Work instructions: Could you set down exactly the lines of the data below, starting at the one that holds "ATOM 53 C C" and ending at the one that holds "ATOM 73 C CA", both included, and only those?

Data for review:
*** Block opens ***

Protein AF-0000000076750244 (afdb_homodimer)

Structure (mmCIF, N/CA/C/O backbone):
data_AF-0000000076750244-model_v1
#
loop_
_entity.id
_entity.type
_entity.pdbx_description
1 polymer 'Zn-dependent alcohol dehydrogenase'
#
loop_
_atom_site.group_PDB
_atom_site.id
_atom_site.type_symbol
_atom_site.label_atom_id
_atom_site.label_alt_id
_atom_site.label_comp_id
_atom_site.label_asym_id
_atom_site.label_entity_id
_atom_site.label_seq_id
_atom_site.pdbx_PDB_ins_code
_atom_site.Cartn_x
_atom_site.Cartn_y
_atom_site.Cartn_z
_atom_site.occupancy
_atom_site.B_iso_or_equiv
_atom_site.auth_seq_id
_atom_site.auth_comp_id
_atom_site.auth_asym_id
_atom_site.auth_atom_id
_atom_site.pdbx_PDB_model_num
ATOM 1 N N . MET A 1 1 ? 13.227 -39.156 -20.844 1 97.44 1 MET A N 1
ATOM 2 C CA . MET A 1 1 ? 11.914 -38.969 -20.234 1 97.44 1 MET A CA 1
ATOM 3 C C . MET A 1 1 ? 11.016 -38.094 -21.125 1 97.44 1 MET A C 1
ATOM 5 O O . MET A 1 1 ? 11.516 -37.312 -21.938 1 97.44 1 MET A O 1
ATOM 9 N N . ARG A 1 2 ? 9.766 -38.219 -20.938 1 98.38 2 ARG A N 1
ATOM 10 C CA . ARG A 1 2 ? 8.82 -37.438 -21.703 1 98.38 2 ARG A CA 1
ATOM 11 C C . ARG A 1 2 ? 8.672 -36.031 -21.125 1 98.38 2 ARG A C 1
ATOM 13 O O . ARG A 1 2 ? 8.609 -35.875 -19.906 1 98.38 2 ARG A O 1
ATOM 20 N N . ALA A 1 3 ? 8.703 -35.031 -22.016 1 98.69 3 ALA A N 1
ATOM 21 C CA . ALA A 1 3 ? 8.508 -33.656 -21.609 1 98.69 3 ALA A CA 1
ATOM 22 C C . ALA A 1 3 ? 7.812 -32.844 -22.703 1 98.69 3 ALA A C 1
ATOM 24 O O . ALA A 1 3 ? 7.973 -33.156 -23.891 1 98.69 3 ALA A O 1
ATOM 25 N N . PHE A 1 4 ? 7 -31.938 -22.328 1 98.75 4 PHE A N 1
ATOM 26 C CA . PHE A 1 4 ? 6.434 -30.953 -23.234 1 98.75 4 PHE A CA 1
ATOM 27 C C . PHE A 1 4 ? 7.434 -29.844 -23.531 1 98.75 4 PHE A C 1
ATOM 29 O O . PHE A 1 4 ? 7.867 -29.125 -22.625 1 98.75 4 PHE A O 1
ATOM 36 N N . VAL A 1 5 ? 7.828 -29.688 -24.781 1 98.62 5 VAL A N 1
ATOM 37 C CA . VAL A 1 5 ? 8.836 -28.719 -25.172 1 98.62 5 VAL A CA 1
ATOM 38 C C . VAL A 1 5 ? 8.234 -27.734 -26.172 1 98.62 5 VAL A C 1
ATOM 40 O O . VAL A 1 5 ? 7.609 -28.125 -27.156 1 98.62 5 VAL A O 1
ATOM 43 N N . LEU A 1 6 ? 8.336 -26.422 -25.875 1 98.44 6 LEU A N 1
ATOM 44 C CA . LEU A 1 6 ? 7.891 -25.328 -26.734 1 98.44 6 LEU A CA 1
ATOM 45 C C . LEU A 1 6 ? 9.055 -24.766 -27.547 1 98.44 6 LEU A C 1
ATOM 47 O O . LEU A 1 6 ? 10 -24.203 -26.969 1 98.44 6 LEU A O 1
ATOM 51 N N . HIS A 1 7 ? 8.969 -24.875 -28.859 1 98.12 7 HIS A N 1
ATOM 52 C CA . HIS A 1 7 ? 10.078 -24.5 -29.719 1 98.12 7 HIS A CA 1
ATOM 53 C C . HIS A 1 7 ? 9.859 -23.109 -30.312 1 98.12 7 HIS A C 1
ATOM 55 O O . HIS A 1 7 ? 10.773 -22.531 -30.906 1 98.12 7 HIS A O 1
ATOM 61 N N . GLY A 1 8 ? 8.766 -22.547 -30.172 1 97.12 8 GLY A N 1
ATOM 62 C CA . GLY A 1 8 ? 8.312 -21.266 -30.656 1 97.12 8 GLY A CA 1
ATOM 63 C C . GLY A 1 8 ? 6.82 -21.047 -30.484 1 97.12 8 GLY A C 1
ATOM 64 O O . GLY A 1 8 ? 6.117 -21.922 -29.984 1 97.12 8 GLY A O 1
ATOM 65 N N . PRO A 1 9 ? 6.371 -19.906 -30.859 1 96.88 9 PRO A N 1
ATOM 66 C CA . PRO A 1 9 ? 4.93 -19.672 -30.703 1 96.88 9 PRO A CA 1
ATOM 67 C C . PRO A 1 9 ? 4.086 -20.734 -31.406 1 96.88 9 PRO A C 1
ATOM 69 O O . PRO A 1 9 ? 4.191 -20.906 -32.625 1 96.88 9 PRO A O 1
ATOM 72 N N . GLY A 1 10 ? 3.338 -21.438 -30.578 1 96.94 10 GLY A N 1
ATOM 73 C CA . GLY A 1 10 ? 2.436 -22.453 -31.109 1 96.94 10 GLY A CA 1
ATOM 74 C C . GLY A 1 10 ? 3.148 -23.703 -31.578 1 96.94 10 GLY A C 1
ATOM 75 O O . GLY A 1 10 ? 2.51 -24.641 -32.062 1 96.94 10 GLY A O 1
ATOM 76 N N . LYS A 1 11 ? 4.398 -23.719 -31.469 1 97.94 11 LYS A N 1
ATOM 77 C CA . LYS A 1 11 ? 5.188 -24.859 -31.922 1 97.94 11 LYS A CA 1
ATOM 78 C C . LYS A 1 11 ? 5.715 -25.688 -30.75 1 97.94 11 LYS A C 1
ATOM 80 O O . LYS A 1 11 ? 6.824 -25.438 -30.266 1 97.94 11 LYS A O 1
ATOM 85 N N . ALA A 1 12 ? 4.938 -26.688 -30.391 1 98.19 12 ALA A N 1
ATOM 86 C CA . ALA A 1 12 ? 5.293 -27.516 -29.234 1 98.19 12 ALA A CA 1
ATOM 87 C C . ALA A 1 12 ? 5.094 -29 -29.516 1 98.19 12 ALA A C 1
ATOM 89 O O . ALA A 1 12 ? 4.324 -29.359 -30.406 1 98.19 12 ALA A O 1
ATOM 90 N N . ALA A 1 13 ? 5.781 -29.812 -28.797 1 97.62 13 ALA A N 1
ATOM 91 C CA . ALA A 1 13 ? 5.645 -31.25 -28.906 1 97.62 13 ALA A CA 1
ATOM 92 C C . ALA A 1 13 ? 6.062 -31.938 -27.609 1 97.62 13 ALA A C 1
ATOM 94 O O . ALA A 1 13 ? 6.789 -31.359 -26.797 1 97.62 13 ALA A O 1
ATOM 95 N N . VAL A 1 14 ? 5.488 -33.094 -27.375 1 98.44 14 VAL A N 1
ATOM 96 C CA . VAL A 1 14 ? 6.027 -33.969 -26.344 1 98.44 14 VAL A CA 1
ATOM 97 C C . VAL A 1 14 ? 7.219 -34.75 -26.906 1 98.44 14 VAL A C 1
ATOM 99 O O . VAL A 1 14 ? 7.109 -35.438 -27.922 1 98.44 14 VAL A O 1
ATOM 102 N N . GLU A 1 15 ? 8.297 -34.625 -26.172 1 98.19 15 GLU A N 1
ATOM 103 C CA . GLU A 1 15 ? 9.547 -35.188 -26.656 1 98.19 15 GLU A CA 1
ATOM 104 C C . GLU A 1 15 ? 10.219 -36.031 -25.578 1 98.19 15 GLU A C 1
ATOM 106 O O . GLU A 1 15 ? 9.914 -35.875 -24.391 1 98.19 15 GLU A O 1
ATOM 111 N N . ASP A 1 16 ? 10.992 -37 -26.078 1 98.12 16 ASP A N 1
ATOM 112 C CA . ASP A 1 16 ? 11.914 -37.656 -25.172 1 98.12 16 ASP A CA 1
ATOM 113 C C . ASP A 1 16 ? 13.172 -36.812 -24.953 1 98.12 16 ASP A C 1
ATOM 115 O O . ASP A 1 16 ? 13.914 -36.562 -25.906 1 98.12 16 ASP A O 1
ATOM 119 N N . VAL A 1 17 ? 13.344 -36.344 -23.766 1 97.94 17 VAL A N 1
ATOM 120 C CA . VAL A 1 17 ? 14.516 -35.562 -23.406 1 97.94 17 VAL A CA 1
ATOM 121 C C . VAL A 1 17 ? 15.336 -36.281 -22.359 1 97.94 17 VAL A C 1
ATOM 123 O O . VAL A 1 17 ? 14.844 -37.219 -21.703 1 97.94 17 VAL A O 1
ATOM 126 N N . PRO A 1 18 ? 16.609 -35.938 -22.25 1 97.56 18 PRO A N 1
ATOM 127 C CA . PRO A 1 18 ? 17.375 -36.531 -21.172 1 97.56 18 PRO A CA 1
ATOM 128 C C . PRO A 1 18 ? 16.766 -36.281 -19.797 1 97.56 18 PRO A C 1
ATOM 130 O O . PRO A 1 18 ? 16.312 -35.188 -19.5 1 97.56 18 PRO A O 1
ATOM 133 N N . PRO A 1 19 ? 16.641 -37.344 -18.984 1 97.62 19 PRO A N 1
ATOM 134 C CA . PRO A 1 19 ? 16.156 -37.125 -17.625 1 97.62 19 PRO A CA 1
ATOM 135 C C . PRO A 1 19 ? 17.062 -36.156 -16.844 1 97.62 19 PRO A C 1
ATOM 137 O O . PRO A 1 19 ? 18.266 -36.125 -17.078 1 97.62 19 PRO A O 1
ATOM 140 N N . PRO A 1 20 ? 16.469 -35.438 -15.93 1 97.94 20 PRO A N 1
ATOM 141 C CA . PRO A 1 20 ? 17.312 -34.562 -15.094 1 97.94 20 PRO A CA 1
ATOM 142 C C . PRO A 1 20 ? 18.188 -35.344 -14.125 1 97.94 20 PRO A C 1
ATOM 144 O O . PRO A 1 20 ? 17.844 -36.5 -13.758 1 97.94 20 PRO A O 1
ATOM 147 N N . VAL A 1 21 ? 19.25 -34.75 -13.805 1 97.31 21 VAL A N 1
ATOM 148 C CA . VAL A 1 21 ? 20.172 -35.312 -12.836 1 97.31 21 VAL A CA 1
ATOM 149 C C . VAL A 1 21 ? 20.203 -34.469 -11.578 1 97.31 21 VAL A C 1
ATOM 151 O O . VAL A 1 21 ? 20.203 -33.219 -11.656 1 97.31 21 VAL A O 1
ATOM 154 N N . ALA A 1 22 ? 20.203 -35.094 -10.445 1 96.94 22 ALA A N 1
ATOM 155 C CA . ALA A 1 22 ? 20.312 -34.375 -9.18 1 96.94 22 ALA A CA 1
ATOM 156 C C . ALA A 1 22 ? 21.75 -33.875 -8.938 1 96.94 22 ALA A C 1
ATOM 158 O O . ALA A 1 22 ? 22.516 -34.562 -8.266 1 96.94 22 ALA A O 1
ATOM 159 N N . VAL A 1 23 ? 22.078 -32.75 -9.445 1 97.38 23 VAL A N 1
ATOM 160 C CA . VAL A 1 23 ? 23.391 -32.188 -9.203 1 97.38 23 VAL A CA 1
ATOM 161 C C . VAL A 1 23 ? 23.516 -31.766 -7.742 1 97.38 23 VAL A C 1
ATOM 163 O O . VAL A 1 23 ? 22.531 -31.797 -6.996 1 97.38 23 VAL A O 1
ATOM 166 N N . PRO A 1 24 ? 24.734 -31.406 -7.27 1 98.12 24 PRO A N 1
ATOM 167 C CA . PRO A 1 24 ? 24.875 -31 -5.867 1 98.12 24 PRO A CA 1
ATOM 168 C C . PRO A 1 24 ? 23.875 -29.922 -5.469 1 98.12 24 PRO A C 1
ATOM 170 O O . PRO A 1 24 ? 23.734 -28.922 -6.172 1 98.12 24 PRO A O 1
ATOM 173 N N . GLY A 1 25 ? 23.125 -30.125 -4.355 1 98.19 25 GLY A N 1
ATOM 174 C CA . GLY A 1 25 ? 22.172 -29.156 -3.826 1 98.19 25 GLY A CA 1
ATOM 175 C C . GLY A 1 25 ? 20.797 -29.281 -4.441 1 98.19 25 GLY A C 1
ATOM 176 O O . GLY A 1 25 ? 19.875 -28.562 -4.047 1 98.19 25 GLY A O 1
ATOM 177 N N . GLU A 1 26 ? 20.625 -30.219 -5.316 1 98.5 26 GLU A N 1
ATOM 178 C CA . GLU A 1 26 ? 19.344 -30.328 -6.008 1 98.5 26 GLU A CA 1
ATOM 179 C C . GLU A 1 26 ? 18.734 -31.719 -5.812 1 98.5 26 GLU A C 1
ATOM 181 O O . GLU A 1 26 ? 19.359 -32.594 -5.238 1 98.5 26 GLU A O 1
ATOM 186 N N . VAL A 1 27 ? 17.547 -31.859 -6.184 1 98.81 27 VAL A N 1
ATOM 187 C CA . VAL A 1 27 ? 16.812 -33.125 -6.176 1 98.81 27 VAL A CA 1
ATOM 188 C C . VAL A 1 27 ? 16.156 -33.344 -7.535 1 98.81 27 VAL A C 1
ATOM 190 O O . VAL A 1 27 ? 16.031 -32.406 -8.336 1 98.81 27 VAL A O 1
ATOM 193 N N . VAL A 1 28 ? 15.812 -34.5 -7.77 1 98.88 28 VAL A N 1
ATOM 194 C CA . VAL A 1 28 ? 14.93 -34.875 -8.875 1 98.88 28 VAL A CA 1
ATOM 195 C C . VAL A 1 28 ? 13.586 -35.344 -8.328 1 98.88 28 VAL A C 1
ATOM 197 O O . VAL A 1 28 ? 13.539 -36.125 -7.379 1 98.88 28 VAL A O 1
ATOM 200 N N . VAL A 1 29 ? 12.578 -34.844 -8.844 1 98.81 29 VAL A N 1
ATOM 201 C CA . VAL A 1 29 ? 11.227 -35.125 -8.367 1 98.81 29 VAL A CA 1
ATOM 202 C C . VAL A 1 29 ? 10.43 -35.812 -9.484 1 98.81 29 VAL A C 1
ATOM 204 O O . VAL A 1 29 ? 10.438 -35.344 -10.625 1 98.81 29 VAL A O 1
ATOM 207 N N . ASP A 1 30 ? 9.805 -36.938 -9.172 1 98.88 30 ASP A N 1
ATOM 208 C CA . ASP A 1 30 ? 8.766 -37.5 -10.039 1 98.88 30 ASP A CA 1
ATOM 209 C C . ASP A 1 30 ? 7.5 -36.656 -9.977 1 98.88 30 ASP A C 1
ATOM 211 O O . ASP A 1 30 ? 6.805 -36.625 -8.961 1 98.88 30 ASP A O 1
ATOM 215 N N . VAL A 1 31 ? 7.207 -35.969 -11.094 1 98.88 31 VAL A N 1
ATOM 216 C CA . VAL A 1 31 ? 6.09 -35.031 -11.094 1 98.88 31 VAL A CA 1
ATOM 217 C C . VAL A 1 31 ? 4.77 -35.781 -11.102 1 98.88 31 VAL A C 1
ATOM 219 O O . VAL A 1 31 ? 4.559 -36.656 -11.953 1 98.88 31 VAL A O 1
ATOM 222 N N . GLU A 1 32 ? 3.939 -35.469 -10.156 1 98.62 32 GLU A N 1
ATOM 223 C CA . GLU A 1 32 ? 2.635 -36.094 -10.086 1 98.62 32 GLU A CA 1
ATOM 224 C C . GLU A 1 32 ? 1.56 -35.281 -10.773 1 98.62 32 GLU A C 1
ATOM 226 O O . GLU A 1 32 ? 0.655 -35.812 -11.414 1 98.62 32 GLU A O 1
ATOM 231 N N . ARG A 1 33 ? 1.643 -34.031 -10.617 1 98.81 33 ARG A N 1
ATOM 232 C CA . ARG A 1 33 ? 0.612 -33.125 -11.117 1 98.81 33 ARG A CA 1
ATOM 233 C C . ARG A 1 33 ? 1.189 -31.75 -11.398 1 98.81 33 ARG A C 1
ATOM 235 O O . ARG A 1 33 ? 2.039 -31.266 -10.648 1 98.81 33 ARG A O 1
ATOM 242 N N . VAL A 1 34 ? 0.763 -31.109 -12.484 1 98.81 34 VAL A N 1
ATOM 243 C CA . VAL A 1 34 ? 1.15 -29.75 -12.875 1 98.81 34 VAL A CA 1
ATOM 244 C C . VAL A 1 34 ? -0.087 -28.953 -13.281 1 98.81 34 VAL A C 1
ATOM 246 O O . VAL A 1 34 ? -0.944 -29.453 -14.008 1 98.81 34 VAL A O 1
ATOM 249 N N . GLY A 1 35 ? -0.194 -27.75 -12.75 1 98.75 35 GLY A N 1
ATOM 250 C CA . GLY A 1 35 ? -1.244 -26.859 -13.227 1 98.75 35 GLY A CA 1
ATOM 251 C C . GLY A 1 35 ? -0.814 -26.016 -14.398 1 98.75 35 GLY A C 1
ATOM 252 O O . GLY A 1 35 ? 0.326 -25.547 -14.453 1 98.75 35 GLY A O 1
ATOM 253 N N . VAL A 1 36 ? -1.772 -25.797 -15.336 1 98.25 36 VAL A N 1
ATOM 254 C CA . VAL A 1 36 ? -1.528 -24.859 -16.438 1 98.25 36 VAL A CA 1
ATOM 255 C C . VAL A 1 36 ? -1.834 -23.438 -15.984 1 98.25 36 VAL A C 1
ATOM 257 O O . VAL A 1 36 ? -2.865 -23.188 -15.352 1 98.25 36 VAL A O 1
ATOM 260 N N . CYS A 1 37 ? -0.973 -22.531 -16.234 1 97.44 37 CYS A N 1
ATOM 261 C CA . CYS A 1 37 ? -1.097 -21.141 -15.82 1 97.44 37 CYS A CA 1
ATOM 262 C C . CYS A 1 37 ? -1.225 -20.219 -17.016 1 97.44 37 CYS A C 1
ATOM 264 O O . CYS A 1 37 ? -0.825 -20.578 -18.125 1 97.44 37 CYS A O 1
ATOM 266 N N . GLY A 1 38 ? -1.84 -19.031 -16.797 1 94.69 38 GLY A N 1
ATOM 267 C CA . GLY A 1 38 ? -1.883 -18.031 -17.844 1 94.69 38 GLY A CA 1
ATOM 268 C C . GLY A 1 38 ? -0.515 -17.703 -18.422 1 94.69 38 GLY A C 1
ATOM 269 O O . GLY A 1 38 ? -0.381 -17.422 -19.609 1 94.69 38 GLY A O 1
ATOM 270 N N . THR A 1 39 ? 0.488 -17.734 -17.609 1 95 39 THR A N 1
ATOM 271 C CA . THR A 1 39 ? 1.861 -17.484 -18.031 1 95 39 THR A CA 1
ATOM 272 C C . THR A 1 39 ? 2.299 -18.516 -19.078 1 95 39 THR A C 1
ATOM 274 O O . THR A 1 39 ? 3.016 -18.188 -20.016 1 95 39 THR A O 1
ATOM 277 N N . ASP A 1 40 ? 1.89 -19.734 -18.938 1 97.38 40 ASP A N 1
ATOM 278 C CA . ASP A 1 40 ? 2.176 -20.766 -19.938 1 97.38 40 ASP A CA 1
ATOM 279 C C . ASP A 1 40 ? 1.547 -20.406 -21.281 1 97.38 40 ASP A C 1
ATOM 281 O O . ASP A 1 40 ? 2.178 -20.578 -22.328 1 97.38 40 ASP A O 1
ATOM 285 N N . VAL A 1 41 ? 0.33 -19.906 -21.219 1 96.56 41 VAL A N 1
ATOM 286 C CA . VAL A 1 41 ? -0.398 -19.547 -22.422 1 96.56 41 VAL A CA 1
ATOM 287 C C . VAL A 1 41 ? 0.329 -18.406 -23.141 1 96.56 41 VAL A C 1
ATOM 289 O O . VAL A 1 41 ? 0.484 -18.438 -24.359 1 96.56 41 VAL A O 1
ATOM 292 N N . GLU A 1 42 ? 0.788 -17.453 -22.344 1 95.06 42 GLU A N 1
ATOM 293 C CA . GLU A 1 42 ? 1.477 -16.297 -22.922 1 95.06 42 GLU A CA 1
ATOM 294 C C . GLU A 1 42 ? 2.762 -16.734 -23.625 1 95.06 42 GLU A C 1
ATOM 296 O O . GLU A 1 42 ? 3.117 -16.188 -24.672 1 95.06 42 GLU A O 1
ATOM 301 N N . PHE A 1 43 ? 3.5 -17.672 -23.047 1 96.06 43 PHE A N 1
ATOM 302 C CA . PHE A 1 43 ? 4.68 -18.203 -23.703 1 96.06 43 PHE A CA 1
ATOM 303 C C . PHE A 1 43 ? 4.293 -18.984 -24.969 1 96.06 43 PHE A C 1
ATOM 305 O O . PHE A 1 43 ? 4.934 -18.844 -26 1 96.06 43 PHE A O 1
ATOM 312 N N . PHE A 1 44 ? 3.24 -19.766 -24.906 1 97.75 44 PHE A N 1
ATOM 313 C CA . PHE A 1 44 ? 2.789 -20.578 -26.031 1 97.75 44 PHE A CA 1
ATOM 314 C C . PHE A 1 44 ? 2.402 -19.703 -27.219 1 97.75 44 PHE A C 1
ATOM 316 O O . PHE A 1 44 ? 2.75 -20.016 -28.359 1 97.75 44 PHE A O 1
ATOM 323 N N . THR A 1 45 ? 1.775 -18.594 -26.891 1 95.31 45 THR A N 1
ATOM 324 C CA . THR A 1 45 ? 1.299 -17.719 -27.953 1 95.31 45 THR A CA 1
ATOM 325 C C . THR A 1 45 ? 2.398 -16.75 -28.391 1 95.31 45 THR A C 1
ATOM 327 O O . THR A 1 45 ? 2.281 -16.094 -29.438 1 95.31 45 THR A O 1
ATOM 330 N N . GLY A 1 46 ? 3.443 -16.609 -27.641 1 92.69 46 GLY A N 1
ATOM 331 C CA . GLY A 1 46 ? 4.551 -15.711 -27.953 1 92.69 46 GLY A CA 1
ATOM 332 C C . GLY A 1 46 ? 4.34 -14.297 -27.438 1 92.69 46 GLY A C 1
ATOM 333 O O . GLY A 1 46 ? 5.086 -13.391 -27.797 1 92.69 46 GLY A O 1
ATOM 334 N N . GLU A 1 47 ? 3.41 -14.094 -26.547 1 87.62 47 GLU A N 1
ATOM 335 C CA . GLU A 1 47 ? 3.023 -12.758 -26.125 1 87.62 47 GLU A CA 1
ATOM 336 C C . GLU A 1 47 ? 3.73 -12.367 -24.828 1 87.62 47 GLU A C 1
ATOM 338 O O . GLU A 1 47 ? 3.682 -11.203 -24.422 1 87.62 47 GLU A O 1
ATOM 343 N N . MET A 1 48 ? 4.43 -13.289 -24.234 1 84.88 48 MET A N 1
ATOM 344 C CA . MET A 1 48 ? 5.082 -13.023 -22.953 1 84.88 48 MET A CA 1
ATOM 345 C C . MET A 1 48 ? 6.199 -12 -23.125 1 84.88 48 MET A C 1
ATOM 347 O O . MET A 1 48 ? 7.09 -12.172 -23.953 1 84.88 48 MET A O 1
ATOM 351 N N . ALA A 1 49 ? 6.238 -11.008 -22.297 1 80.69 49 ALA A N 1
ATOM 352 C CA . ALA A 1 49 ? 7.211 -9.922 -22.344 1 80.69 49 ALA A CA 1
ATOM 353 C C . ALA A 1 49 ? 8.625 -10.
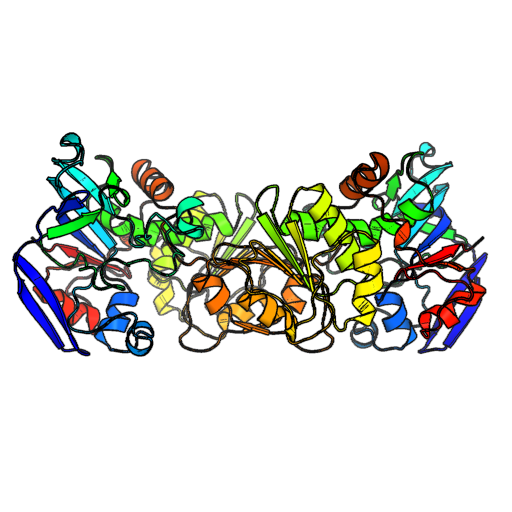445 -22.125 1 80.69 49 ALA A C 1
ATOM 355 O O . ALA A 1 49 ? 9.586 -9.93 -22.703 1 80.69 49 ALA A O 1
ATOM 356 N N . TYR A 1 50 ? 8.758 -11.414 -21.328 1 81.62 50 TYR A N 1
ATOM 357 C CA . TYR A 1 50 ? 10.055 -11.992 -20.984 1 81.62 50 TYR A CA 1
ATOM 358 C C . TYR A 1 50 ? 10.797 -12.445 -22.234 1 81.62 50 TYR A C 1
ATOM 360 O O . TYR A 1 50 ? 12.031 -12.461 -22.25 1 81.62 50 TYR A O 1
ATOM 368 N N . LEU A 1 51 ? 10.094 -12.844 -23.219 1 83.81 51 LEU A N 1
ATOM 369 C CA . LEU A 1 51 ? 10.695 -13.281 -24.484 1 83.81 51 LEU A CA 1
ATOM 370 C C . LEU A 1 51 ? 11.352 -12.109 -25.203 1 83.81 51 LEU A C 1
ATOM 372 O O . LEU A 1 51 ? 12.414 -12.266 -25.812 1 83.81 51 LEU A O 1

*** Block closes ***

Exercise solution:
ATOM 53 C C . HIS A 1 7 ? 9.859 -23.109 -30.312 1 98.12 7 HIS A C 1
ATOM 55 O O . HIS A 1 7 ? 10.773 -22.531 -30.906 1 98.12 7 HIS A O 1
ATOM 61 N N . GLY A 1 8 ? 8.766 -22.547 -30.172 1 97.12 8 GLY A N 1
ATOM 62 C CA . GLY A 1 8 ? 8.312 -21.266 -30.656 1 97.12 8 GLY A CA 1
ATOM 63 C C . GLY A 1 8 ? 6.82 -21.047 -30.484 1 97.12 8 GLY A C 1
ATOM 64 O O . GLY A 1 8 ? 6.117 -21.922 -29.984 1 97.12 8 GLY A O 1
ATOM 65 N N . PRO A 1 9 ? 6.371 -19.906 -30.859 1 96.88 9 PRO A N 1
ATOM 66 C CA . PRO A 1 9 ? 4.93 -19.672 -30.703 1 96.88 9 PRO A CA 1
ATOM 67 C C . PRO A 1 9 ? 4.086 -20.734 -31.406 1 96.88 9 PRO A C 1
ATOM 69 O O . PRO A 1 9 ? 4.191 -20.906 -32.625 1 96.88 9 PRO A O 1
ATOM 72 N N . GLY A 1 10 ? 3.338 -21.438 -30.578 1 96.94 10 GLY A N 1
ATOM 73 C CA . GLY A 1 10 ? 2.436 -22.453 -31.109 1 96.94 10 GLY A CA 1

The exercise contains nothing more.